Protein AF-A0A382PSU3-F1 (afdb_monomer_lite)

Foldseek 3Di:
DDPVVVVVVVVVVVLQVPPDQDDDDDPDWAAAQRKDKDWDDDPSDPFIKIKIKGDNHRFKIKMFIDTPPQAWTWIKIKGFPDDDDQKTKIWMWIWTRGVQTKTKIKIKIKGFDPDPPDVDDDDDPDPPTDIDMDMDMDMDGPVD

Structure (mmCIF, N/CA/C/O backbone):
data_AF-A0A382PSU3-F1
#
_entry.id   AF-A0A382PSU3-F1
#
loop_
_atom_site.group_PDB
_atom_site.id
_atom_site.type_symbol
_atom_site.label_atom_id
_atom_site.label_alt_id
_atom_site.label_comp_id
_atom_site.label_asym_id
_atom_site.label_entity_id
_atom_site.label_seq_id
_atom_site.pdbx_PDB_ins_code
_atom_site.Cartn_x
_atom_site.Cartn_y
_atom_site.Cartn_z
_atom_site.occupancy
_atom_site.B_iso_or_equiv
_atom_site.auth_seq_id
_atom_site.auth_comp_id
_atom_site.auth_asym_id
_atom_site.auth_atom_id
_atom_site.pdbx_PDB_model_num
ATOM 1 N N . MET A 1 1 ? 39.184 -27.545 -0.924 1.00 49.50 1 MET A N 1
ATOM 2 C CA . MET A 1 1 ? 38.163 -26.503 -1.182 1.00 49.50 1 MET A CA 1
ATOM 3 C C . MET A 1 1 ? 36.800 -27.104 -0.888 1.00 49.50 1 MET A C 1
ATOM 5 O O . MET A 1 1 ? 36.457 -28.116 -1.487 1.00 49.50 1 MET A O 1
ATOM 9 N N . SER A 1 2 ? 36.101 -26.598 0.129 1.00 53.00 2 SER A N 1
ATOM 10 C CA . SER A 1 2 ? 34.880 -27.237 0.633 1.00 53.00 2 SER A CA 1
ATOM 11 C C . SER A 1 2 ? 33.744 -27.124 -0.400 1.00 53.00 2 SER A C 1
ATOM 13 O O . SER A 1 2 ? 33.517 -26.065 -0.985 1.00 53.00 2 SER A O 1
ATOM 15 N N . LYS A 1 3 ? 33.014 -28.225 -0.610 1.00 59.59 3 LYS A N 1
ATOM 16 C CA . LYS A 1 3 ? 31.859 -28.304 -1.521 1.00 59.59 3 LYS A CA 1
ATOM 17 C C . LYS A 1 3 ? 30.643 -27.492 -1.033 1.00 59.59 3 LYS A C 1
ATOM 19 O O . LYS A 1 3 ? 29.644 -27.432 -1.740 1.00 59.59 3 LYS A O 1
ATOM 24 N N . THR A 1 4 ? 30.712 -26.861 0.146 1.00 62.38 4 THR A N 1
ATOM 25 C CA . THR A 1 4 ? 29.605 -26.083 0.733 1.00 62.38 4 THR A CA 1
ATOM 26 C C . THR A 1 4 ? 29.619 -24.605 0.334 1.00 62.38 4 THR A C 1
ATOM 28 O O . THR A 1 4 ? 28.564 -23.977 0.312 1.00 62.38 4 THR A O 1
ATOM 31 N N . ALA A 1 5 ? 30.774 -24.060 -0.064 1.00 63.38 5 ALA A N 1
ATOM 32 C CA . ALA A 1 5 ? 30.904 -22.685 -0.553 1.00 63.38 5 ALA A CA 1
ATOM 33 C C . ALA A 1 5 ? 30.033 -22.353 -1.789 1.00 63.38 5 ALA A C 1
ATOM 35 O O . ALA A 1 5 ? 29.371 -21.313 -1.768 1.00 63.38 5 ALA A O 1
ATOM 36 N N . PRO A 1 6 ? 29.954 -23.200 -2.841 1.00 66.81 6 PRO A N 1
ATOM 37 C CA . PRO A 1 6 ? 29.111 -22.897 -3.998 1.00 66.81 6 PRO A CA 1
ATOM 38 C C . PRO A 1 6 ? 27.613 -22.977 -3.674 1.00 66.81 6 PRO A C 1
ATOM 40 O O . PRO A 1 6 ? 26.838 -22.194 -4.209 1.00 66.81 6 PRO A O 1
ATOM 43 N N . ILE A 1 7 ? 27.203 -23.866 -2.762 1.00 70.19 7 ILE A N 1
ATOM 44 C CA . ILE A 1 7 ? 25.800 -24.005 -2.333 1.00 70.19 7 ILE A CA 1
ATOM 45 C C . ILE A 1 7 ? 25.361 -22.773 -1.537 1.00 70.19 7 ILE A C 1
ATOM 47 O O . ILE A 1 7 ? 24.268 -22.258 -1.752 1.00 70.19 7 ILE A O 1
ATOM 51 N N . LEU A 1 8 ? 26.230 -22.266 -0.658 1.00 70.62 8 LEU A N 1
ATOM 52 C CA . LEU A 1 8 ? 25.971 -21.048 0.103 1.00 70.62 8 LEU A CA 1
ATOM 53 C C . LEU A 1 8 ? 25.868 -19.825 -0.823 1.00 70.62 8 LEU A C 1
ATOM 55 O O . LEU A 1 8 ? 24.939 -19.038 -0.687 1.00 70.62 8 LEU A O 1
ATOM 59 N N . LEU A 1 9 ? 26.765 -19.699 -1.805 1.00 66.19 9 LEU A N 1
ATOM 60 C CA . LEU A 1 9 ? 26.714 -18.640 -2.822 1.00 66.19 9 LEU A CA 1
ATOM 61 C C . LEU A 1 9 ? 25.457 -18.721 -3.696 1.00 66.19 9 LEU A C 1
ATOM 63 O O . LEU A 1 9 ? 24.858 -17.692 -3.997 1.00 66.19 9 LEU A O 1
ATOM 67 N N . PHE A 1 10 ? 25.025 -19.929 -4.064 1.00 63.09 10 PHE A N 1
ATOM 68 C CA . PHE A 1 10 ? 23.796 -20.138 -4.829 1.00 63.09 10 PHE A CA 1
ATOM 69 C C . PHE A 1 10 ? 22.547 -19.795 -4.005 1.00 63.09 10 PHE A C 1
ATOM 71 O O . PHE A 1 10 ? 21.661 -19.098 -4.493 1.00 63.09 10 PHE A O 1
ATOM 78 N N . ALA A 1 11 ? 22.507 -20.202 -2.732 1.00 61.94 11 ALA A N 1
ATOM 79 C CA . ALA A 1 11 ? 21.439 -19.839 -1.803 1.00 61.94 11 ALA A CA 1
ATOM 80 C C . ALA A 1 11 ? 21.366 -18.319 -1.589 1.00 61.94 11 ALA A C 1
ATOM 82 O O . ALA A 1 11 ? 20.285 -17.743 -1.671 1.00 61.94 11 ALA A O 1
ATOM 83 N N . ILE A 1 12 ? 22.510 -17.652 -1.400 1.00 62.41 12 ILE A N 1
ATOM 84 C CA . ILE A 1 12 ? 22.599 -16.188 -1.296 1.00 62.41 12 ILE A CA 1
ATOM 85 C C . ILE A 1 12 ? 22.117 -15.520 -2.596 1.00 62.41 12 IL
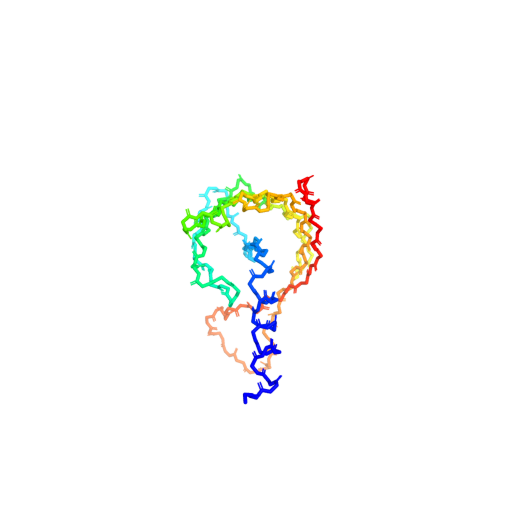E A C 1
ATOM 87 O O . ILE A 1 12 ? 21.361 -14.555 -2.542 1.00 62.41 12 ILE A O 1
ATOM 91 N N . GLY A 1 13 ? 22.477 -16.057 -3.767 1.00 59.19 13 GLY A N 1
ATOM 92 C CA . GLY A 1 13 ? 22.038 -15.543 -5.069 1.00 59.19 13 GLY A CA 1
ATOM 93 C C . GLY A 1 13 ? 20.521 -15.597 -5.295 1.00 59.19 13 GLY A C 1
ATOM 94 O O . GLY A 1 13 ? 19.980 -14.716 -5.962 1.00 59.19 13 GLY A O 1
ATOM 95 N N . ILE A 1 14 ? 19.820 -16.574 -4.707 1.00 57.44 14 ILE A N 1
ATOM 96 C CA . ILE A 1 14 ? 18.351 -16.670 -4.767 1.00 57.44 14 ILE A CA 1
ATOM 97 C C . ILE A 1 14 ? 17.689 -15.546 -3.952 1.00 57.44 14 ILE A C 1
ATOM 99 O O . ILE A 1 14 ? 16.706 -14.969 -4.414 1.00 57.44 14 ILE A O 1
· · · · · · ·
What is being asked: Exactly reproduce the lines above, starting at the one that contains "ATOM 78 N N" and ending at the one that contains "ATOM 91 N N", both inclusive; leave the pictures out and add no other lines.

Exercise result:
ATOM 78 N N . ALA A 1 11 ? 22.507 -20.202 -2.732 1.00 61.94 11 ALA A N 1
ATOM 79 C CA . ALA A 1 11 ? 21.439 -19.839 -1.803 1.00 61.94 11 ALA A CA 1
ATOM 80 C C . ALA A 1 11 ? 21.366 -18.319 -1.589 1.00 61.94 11 ALA A C 1
ATOM 82 O O . ALA A 1 11 ? 20.285 -17.743 -1.671 1.00 61.94 11 ALA A O 1
ATOM 83 N N . ILE A 1 12 ? 22.510 -17.652 -1.400 1.00 62.41 12 ILE A N 1
ATOM 84 C CA . ILE A 1 12 ? 22.599 -16.188 -1.296 1.00 62.41 12 ILE A CA 1
ATOM 85 C C . ILE A 1 12 ? 22.117 -15.520 -2.596 1.00 62.41 12 IL
E A C 1
ATOM 87 O O . ILE A 1 12 ? 21.361 -14.555 -2.542 1.00 62.41 12 ILE A O 1
ATOM 91 N N . GLY A 1 13 ? 22.477 -16.057 -3.767 1.00 59.19 13 GLY A N 1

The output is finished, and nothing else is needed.